Brief »
Print exactly the lines below between the line holding "ATOM 53 O O" and the line holding "ATOM 74 C C", inclusive, and nothing more.

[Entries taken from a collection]
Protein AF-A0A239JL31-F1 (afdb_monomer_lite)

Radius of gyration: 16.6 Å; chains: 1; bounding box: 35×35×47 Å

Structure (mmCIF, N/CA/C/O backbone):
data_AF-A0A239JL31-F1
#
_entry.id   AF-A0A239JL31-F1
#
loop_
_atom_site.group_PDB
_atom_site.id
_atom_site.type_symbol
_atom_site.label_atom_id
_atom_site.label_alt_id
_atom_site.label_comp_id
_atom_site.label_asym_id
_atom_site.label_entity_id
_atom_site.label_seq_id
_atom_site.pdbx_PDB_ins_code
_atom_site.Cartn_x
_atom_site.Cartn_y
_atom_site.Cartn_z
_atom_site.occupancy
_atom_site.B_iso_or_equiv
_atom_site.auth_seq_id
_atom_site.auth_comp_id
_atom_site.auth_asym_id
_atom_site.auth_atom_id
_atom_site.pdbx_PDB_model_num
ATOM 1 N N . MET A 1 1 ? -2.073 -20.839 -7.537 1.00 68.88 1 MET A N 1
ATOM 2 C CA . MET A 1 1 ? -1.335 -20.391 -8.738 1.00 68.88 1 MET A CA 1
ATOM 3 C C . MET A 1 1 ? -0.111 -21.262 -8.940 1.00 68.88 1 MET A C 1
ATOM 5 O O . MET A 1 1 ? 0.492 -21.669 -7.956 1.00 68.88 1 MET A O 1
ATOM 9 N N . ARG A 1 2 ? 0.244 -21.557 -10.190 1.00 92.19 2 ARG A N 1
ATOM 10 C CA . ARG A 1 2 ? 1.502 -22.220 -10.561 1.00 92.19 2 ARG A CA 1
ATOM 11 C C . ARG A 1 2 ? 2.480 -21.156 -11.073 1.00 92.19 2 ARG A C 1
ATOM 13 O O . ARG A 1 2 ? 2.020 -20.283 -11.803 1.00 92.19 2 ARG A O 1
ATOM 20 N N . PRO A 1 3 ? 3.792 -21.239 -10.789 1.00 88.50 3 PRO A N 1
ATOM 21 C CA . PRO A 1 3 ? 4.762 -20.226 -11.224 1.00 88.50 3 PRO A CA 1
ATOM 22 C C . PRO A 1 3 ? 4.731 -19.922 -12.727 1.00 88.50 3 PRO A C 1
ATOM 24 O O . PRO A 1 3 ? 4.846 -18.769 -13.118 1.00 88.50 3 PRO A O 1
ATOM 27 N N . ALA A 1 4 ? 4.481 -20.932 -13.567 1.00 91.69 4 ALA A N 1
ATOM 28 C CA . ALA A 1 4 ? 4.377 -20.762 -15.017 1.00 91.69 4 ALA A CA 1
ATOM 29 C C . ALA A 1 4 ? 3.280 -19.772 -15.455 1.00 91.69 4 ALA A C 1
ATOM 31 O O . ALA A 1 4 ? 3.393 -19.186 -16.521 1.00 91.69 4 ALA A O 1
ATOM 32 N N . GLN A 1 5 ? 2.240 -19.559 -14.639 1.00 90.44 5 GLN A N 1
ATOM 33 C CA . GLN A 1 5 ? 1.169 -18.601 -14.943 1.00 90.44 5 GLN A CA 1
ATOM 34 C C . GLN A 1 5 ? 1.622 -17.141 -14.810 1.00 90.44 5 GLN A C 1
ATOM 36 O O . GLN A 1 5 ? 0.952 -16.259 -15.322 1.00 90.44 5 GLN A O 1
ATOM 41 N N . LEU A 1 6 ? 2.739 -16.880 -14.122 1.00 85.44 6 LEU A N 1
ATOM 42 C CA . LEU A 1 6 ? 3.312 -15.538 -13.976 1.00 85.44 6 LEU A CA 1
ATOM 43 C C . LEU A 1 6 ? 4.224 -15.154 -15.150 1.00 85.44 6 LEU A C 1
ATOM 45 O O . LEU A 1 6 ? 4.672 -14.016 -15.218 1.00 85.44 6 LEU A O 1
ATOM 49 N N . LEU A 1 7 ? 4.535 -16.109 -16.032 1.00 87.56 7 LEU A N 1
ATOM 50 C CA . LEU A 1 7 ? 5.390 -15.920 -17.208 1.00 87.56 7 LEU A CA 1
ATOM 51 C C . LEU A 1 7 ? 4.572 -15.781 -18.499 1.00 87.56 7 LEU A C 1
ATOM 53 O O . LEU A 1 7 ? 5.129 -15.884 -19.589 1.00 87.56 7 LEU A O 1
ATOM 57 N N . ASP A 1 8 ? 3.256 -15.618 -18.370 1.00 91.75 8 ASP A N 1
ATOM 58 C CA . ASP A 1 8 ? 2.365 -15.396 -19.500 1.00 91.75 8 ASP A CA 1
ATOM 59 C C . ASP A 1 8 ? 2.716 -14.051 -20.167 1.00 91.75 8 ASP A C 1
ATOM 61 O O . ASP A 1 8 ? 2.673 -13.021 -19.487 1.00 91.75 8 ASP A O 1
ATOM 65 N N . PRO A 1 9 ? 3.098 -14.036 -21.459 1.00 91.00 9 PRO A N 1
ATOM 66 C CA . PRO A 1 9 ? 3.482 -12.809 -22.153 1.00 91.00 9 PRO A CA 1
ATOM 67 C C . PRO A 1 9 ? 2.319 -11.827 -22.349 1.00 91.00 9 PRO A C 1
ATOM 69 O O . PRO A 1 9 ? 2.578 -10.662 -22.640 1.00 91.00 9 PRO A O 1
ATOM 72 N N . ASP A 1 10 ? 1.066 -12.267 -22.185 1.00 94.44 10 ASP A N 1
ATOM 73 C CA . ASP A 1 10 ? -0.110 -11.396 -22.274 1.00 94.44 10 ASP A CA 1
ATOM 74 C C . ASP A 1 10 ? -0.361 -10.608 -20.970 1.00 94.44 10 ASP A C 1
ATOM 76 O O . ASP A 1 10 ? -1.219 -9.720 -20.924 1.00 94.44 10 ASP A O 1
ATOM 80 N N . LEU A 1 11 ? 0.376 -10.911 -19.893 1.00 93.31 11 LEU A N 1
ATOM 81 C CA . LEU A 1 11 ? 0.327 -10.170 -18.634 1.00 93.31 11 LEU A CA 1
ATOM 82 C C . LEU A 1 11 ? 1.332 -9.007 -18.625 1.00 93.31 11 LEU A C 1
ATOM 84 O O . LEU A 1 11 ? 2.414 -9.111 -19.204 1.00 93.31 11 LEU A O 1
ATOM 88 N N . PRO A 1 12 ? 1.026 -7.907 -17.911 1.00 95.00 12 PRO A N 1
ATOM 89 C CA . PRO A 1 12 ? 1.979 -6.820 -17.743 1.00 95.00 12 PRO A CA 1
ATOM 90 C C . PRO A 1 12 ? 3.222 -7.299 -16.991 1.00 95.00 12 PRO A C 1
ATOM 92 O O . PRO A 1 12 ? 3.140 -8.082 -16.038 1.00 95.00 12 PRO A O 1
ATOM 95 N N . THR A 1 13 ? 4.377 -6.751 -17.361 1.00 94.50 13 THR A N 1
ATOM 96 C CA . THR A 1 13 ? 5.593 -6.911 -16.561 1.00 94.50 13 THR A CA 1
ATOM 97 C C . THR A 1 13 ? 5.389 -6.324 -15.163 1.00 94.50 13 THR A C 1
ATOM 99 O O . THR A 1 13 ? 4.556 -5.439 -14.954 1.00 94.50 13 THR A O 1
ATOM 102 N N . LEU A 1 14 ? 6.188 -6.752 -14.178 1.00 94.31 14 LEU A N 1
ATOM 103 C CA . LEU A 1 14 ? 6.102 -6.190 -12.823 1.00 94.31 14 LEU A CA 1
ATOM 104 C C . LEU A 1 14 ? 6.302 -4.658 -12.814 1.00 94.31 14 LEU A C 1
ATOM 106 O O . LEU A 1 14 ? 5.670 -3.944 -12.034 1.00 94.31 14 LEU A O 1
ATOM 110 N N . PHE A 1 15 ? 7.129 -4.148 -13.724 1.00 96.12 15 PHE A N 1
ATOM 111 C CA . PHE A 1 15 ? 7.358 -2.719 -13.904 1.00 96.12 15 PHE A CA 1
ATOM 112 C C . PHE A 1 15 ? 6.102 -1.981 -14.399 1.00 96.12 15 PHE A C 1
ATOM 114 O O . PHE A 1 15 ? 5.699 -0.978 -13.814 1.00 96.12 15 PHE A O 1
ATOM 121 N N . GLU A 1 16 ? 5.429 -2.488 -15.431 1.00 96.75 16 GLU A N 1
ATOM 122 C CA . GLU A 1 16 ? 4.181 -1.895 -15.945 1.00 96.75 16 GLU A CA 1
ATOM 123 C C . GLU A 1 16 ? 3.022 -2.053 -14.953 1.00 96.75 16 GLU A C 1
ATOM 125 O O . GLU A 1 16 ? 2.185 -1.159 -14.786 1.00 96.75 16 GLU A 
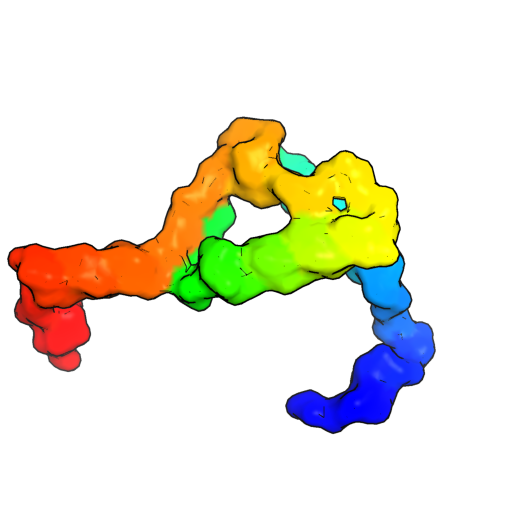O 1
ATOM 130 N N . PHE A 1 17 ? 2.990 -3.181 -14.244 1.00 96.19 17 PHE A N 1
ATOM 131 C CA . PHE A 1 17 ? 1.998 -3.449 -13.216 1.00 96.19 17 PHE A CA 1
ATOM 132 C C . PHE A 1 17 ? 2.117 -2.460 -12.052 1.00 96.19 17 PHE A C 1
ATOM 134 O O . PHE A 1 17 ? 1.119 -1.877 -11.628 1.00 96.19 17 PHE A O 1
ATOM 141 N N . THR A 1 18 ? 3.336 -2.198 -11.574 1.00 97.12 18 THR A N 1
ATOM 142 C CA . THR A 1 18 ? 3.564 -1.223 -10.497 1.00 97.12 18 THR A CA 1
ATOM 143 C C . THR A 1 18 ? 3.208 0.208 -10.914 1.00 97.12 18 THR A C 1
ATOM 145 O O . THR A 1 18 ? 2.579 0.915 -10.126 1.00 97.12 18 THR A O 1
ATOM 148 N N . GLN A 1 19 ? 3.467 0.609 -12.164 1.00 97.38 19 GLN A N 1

...

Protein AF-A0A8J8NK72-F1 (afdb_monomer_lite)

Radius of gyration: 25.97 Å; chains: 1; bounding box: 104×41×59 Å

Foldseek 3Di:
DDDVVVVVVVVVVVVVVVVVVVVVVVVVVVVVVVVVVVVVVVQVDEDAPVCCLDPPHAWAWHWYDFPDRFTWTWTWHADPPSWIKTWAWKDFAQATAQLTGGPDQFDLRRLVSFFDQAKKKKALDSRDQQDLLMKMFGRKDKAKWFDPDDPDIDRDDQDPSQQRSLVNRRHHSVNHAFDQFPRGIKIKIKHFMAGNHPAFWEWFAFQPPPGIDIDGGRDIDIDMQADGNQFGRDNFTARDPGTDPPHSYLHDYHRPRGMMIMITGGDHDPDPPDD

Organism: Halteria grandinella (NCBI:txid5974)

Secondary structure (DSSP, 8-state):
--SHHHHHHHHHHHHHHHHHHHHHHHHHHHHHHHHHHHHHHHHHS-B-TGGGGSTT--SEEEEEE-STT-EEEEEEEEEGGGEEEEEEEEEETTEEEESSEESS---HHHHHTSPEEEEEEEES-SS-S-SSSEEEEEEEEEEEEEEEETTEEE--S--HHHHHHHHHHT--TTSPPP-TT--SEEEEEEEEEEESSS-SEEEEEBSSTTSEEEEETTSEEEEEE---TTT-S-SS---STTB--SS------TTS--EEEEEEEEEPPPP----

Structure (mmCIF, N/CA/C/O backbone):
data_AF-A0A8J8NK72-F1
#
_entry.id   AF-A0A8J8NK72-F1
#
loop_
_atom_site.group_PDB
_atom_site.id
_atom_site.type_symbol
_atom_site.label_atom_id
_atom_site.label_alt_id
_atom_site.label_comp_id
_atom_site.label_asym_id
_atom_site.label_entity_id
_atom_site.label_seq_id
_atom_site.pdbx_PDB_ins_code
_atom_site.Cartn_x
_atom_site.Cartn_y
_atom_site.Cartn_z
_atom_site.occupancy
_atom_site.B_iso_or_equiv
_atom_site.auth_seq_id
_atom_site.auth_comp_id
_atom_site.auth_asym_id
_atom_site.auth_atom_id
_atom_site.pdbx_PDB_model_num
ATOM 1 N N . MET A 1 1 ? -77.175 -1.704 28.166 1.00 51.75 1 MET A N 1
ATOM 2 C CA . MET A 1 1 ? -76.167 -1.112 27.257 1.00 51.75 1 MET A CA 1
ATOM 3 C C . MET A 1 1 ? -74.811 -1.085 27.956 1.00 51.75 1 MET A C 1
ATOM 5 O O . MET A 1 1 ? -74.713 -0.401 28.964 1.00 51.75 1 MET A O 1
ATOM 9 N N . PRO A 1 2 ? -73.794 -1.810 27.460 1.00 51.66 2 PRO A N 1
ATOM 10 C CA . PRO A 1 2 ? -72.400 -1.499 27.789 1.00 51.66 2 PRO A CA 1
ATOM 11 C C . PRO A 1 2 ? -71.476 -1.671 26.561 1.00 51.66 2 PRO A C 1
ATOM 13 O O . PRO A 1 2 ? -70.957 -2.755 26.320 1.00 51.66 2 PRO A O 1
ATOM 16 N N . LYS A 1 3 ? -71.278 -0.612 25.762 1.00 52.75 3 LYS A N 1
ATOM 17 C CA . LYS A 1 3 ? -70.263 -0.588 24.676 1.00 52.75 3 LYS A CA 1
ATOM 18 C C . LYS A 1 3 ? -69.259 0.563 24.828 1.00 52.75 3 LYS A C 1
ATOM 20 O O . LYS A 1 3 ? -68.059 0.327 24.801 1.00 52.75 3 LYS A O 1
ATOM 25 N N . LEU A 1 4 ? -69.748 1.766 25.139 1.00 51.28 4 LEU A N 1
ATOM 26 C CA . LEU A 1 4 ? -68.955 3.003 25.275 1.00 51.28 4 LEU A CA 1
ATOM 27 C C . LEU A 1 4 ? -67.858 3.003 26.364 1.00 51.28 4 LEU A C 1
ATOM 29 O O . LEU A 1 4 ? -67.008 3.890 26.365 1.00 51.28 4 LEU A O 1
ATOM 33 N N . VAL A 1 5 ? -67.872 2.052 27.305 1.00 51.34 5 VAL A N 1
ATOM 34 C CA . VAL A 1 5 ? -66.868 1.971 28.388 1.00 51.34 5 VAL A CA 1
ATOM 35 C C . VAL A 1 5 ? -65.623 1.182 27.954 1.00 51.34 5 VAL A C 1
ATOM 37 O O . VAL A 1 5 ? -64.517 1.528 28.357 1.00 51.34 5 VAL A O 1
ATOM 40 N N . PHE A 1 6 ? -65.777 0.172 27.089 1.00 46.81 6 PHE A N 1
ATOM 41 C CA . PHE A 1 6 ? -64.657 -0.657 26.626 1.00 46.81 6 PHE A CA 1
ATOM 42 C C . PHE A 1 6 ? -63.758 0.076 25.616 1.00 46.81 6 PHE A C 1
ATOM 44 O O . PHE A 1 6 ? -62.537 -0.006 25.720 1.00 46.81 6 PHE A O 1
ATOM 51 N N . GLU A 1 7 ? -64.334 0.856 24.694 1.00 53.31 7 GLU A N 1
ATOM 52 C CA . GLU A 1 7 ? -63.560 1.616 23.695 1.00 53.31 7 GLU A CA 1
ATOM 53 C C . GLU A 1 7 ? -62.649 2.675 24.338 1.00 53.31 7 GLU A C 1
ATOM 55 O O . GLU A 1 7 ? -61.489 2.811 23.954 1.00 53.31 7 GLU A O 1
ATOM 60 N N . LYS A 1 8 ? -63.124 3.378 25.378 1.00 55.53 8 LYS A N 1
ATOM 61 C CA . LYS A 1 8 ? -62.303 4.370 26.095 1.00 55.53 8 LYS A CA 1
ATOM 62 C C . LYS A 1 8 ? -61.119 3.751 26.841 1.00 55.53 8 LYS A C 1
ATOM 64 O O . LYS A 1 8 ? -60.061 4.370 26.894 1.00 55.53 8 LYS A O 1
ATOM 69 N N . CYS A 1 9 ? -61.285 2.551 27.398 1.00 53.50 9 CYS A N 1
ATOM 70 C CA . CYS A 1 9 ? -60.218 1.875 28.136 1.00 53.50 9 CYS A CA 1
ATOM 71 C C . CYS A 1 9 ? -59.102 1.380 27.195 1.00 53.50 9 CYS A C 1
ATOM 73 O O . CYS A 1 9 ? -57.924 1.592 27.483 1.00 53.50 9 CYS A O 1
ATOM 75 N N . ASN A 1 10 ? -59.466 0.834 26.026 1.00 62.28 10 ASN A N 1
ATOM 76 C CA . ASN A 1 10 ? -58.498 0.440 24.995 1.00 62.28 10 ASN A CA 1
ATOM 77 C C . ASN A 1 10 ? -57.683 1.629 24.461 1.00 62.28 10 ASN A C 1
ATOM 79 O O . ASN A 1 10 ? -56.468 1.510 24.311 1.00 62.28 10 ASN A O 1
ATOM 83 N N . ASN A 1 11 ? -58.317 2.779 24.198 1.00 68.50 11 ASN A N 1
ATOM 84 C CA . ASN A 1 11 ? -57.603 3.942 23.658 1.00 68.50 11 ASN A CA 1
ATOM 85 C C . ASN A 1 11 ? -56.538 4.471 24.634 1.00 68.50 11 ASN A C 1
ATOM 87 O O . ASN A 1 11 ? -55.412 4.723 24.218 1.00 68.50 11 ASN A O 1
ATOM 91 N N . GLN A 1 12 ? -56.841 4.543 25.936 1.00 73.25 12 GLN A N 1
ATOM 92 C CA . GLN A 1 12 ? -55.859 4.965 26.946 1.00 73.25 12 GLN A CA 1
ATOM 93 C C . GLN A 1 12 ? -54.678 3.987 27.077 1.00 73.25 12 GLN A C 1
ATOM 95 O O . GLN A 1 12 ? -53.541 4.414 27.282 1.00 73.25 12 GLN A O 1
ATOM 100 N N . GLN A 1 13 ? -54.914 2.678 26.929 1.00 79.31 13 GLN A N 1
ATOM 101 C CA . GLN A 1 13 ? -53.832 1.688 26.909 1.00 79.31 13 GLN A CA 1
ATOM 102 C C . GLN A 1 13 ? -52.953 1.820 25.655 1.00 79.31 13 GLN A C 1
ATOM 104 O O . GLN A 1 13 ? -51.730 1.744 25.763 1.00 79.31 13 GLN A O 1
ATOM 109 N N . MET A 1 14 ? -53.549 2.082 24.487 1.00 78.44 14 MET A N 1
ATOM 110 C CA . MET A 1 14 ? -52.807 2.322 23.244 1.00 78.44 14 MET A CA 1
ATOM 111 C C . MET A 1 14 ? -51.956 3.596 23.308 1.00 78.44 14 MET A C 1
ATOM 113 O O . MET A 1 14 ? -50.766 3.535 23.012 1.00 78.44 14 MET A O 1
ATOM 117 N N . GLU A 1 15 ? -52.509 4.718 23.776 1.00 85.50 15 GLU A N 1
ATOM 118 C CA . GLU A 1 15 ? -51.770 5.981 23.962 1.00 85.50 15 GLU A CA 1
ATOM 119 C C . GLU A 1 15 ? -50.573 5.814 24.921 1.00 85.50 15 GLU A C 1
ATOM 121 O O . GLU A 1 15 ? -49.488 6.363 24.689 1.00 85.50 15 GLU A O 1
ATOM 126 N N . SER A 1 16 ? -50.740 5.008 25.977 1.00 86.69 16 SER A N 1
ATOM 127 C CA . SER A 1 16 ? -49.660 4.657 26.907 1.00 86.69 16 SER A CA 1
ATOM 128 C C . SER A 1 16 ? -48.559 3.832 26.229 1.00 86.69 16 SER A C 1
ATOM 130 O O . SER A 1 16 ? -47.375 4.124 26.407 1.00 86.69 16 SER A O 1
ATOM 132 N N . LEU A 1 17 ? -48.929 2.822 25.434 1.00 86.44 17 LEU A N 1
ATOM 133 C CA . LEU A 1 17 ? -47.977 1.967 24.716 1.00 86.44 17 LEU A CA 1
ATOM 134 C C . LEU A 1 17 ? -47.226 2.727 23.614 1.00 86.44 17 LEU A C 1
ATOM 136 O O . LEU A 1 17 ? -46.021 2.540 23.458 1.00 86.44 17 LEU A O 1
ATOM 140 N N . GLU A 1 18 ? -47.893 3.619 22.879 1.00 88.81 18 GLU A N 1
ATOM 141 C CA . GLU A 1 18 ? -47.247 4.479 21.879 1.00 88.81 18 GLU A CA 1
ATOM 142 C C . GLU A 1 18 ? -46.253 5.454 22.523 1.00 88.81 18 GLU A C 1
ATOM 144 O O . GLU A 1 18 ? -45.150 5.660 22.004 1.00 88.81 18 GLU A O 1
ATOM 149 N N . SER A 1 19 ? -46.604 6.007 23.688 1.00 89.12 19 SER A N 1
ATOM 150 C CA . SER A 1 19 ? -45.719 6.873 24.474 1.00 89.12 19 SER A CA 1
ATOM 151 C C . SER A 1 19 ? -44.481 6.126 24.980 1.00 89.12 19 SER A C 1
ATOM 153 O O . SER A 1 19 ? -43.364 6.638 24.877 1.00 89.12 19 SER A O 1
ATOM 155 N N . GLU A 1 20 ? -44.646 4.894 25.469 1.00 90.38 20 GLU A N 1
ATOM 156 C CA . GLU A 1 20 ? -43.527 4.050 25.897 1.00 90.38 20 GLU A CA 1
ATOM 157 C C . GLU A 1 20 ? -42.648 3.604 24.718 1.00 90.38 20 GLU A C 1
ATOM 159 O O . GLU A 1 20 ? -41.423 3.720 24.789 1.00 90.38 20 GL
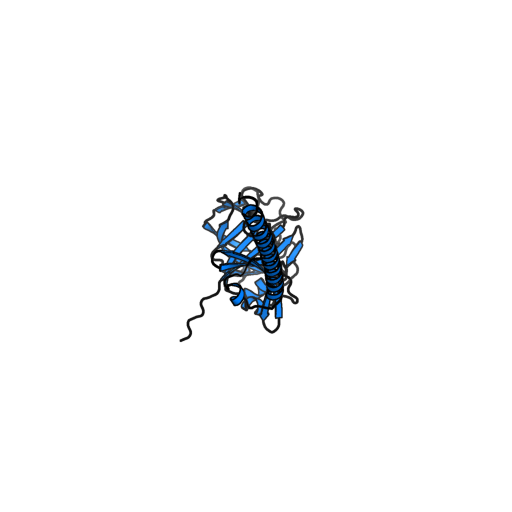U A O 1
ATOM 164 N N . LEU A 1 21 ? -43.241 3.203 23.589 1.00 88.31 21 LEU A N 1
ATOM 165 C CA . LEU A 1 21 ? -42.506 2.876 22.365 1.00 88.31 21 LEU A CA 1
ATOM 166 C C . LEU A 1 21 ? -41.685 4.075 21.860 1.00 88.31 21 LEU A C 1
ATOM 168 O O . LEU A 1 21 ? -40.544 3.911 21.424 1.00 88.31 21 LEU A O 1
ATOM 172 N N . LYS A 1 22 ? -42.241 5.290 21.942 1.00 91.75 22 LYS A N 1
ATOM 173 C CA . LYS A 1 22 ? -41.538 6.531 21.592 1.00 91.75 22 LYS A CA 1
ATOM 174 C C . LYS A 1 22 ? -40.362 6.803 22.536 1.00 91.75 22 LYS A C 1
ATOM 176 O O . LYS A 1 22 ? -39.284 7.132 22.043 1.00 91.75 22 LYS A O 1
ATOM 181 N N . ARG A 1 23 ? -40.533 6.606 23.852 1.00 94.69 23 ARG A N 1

Solution for this task »
ATOM 53 O O . LEU A 1 7 ? 5.129 -15.884 -19.589 1.00 87.56 7 LEU A O 1
ATOM 57 N N . ASP A 1 8 ? 3.256 -15.618 -18.370 1.00 91.75 8 ASP A N 1
ATOM 58 C CA . ASP A 1 8 ? 2.365 -15.396 -19.500 1.00 91.75 8 ASP A CA 1
ATOM 59 C C . ASP A 1 8 ? 2.716 -14.051 -20.167 1.00 91.75 8 ASP A C 1
ATOM 61 O O . ASP A 1 8 ? 2.673 -13.021 -19.487 1.00 91.75 8 ASP A O 1
ATOM 65 N N . PRO A 1 9 ? 3.098 -14.036 -21.459 1.00 91.00 9 PRO A N 1
ATOM 66 C CA . PRO A 1 9 ? 3.482 -12.809 -22.153 1.00 91.00 9 PRO A CA 1
ATOM 67 C C . PRO A 1 9 ? 2.319 -11.827 -22.349 1.00 91.00 9 PRO A C 1
ATOM 69 O O . PRO A 1 9 ? 2.578 -10.662 -22.640 1.00 91.00 9 PRO A O 1
ATOM 72 N N . ASP A 1 10 ? 1.066 -12.267 -22.185 1.00 94.44 10 ASP A N 1
ATOM 73 C CA . ASP A 1 10 ? -0.110 -11.396 -22.274 1.00 94.44 10 ASP A CA 1
ATOM 74 C C . ASP A 1 10 ? -0.361 -10.608 -20.970 1.00 94.44 10 ASP A C 1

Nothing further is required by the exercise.